Find the line with "ATOM 153 O O" and the line with "ATOM 174 O O" in the entries below; output exactly those two lines, every line between them, and no others.

Information shown section start

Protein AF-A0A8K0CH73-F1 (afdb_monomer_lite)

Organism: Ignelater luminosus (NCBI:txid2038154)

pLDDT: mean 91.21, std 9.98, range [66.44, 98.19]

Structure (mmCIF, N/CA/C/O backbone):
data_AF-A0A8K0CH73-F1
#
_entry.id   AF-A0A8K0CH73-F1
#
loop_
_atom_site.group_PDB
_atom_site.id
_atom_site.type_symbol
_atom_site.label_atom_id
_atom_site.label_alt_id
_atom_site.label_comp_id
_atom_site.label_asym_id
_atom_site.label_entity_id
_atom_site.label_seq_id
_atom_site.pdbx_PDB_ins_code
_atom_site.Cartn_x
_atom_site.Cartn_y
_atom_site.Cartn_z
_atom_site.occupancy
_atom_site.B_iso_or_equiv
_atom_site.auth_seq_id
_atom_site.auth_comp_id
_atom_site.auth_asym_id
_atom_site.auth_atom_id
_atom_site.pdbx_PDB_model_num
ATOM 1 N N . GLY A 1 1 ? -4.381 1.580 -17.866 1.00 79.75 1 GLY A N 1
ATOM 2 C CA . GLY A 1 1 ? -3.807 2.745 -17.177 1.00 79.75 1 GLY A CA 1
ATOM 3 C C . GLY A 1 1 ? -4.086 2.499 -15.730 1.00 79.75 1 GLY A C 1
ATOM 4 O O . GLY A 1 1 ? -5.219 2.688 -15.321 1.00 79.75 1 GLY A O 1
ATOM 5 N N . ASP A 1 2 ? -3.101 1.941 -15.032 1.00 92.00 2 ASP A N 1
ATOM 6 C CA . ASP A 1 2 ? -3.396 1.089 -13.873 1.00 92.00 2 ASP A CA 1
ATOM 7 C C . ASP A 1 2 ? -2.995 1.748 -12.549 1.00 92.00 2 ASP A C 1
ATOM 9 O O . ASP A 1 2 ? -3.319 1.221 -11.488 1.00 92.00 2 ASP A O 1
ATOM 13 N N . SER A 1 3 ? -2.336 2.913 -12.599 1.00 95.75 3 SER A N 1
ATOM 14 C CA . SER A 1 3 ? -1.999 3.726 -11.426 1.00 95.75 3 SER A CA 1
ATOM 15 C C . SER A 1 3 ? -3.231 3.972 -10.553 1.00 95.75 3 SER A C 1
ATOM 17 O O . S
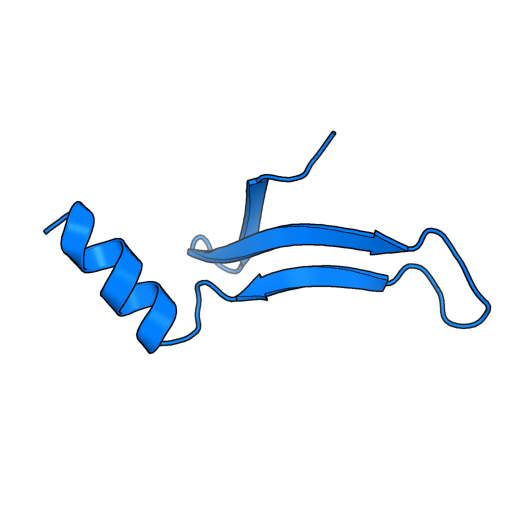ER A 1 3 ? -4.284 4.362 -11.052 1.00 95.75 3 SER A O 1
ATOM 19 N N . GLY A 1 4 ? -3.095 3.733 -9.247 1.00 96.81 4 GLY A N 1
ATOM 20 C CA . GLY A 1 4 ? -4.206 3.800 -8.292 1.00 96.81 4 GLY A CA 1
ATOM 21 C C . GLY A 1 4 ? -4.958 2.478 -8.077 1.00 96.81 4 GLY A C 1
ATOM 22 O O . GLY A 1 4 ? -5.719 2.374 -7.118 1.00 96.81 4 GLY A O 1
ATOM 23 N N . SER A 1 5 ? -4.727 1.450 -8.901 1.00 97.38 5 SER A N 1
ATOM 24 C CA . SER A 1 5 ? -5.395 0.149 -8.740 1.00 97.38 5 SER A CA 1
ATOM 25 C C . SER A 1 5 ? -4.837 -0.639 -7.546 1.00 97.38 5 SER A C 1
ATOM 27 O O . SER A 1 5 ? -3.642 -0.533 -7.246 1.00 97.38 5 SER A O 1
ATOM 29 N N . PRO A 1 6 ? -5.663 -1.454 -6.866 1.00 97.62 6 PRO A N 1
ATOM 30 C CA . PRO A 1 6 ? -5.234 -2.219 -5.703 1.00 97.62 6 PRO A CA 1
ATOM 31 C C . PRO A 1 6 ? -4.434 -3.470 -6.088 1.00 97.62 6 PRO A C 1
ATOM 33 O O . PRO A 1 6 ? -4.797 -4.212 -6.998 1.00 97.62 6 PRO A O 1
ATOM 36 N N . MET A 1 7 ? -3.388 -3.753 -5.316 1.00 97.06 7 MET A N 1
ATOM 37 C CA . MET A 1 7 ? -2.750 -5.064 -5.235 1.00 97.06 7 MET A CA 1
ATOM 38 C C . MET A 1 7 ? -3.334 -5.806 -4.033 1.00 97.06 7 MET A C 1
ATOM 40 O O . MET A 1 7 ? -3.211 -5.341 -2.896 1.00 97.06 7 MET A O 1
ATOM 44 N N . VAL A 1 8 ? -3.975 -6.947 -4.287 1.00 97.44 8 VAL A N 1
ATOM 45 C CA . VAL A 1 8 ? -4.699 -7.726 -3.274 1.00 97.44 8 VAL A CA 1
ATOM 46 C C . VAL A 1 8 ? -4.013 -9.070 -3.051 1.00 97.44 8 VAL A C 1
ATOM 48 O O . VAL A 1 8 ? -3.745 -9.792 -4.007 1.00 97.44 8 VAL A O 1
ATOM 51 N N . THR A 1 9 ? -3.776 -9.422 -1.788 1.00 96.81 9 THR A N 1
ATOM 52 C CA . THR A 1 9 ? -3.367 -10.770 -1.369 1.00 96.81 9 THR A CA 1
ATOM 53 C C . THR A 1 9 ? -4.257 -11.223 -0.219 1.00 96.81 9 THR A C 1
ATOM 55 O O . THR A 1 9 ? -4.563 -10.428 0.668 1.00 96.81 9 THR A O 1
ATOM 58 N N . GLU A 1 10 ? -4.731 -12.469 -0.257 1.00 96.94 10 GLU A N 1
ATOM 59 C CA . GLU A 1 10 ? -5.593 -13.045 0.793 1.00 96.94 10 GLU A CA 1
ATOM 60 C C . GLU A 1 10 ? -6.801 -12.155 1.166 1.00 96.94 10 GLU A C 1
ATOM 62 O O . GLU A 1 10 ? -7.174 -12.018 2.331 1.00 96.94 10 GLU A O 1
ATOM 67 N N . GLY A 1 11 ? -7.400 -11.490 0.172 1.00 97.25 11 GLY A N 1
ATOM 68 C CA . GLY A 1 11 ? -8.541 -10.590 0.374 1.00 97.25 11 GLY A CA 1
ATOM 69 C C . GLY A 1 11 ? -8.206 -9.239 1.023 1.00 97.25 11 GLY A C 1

Information shown section end
Information shown section start

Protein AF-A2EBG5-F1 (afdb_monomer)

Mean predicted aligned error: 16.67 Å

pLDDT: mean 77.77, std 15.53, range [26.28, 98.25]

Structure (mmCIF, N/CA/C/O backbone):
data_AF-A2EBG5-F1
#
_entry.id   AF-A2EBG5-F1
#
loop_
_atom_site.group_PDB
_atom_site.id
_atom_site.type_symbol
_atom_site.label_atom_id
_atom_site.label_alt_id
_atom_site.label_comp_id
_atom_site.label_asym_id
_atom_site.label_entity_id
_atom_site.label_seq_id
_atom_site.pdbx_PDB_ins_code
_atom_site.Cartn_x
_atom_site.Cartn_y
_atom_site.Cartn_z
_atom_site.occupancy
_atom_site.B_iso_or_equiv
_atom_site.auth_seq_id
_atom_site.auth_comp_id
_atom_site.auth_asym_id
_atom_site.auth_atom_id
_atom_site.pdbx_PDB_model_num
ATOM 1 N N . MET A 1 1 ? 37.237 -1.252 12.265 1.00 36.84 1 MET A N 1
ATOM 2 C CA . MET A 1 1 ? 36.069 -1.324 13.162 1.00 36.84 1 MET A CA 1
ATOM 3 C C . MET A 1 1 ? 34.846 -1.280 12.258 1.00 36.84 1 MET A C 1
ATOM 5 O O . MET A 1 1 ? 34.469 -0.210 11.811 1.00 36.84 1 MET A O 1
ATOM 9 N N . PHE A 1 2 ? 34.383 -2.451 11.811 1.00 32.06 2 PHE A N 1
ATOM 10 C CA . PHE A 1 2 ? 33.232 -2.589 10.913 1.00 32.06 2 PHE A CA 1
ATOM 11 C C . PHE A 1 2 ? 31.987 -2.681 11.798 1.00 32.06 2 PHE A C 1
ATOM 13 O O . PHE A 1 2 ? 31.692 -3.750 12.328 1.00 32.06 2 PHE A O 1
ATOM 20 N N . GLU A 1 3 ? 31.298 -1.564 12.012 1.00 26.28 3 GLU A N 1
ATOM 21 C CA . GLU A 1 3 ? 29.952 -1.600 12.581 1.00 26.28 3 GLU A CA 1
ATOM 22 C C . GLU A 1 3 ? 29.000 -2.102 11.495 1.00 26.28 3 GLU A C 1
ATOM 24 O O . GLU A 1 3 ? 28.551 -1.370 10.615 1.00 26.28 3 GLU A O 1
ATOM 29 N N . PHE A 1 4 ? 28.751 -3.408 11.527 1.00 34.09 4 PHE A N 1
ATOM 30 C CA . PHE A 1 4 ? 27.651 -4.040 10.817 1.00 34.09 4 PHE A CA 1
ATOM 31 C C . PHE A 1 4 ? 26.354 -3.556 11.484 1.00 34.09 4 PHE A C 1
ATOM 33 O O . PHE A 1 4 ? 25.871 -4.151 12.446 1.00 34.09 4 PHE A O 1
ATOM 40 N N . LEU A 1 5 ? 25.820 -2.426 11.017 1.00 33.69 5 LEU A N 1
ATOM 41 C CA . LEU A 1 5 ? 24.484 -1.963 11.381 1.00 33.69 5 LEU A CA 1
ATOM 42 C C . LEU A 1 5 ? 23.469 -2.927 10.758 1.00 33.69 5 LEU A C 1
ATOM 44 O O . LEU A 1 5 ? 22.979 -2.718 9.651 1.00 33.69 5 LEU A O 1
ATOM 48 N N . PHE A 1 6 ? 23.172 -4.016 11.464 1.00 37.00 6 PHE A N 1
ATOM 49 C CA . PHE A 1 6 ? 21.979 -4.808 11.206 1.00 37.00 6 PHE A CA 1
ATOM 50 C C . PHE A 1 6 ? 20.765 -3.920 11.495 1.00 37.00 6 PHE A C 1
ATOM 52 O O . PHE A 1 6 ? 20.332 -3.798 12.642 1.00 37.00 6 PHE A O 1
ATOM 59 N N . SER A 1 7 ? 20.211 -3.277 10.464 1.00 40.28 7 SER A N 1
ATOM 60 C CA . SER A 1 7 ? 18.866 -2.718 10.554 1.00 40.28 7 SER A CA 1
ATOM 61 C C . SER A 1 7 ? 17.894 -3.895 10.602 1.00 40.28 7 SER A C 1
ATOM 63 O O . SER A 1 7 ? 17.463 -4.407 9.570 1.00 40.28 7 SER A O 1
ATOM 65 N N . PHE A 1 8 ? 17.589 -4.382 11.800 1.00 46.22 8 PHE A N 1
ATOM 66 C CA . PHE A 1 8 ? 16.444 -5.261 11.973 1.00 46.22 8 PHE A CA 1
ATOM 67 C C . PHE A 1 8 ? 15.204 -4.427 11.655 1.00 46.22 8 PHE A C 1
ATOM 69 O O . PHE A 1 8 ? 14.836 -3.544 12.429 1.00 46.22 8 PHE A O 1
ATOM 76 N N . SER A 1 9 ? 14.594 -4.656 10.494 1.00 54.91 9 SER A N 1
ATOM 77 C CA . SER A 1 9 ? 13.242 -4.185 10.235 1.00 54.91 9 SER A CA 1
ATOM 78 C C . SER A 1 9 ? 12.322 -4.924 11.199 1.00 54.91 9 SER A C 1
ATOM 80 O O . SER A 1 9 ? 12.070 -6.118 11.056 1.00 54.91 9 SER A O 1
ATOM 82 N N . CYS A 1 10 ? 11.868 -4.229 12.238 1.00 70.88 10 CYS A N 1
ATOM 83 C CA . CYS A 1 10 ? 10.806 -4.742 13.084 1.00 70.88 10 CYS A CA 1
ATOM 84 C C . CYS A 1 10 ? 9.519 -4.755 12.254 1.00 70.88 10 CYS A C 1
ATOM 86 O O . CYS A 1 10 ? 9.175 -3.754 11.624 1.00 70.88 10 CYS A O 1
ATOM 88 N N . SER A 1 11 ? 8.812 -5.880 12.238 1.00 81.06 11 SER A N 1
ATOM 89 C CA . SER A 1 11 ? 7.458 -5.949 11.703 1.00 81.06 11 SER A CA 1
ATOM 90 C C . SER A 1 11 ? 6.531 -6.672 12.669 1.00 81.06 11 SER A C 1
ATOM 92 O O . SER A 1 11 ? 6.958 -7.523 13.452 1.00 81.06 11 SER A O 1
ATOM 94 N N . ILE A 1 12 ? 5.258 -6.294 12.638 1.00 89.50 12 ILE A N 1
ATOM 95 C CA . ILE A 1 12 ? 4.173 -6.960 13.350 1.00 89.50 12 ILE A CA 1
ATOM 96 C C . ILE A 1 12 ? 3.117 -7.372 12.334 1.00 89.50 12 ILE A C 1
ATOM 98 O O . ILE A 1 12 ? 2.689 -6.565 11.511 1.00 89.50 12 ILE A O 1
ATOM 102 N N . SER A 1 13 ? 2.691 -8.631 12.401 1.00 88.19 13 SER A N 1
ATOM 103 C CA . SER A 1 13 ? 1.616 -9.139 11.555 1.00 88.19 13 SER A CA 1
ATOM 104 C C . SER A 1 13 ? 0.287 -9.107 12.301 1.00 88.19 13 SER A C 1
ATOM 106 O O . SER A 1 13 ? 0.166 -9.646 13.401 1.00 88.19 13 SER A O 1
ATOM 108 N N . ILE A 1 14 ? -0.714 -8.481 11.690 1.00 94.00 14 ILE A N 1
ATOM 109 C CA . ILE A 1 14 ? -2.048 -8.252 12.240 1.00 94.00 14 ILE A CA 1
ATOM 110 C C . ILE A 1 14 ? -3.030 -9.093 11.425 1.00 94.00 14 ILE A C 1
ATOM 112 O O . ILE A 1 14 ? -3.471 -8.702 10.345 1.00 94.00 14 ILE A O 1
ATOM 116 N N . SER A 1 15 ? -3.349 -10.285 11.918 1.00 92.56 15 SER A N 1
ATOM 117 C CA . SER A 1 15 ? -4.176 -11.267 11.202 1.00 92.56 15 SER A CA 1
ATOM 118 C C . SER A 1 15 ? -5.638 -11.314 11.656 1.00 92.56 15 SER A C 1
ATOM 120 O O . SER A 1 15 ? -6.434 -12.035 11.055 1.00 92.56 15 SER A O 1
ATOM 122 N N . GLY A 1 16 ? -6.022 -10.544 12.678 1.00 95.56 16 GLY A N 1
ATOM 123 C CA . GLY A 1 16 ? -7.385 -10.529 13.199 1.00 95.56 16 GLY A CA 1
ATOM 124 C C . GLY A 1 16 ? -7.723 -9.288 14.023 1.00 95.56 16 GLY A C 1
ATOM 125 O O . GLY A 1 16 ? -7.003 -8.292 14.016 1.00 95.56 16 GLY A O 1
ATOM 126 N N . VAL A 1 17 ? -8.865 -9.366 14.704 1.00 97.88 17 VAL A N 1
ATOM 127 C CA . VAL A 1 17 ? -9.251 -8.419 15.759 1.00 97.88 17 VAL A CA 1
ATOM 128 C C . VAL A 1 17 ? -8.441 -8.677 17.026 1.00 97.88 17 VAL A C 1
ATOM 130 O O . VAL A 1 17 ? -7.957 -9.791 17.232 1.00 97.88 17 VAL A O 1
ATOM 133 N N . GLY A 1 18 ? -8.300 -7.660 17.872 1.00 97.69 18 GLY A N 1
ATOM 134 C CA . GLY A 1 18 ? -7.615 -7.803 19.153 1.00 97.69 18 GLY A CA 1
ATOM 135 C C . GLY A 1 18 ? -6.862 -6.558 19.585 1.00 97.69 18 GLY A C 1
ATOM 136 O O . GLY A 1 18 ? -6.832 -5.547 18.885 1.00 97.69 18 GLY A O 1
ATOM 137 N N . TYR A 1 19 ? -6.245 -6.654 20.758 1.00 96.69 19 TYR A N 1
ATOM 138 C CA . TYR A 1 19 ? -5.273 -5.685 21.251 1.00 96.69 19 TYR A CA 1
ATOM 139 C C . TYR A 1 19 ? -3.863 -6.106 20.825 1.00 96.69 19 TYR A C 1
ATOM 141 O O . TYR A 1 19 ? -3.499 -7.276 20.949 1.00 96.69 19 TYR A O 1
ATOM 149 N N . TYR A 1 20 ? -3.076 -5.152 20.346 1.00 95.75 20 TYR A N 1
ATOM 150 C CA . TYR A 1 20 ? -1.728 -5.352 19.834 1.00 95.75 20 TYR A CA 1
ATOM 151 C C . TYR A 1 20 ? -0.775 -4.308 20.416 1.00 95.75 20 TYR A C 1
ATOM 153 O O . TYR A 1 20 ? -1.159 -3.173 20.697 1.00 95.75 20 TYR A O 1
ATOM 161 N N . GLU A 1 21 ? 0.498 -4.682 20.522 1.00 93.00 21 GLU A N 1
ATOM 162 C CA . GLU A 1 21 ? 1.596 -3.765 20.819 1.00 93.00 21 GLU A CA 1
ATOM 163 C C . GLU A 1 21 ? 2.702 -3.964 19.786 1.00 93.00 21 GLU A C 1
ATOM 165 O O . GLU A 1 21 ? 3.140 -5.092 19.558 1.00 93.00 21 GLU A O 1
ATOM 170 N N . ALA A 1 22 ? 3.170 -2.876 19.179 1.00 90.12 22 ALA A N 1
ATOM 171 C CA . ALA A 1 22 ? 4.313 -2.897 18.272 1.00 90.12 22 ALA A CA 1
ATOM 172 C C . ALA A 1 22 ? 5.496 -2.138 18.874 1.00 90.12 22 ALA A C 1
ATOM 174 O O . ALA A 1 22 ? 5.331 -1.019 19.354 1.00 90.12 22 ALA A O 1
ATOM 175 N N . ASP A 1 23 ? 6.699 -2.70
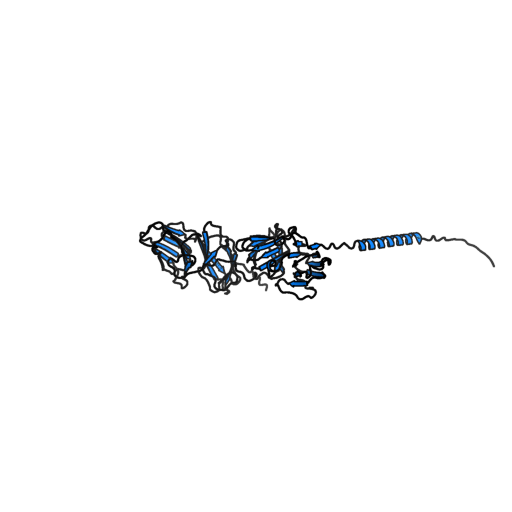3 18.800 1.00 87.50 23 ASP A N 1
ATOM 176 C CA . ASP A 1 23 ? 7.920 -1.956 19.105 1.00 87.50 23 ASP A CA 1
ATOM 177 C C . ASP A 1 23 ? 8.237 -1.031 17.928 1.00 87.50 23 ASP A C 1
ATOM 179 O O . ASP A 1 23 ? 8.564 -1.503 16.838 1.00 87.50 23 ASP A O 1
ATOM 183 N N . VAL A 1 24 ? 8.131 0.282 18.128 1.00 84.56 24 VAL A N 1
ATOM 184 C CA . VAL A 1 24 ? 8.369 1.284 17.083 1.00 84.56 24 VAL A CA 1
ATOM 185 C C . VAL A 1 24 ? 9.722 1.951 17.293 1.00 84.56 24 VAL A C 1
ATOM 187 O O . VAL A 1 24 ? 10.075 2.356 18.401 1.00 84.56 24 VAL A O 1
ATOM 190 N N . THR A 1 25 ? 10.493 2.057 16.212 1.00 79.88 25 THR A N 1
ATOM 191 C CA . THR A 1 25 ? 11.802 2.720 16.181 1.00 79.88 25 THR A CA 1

Information shown section end

**Exercise result:**
ATOM 153 O O . TYR A 1 20 ? -1.159 -3.173 20.697 1.00 95.75 20 TYR A O 1
ATOM 161 N N . GLU A 1 21 ? 0.498 -4.682 20.522 1.00 93.00 21 GLU A N 1
ATOM 162 C CA . GLU A 1 21 ? 1.596 -3.765 20.819 1.00 93.00 21 GLU A CA 1
ATOM 163 C C . GLU A 1 21 ? 2.702 -3.964 19.786 1.00 93.00 21 GLU A C 1
ATOM 165 O O . GLU A 1 21 ? 3.140 -5.092 19.558 1.00 93.00 21 GLU A O 1
ATOM 170 N N . ALA A 1 22 ? 3.170 -2.876 19.179 1.00 90.12 22 ALA A N 1
ATOM 171 C CA . ALA A 1 22 ? 4.313 -2.897 18.272 1.00 90.12 22 ALA A CA 1
ATOM 172 C C . ALA A 1 22 ? 5.496 -2.138 18.874 1.00 90.12 22 ALA A C 1
ATOM 174 O O . ALA A 1 22 ? 5.331 -1.019 19.354 1.00 90.12 22 ALA A O 1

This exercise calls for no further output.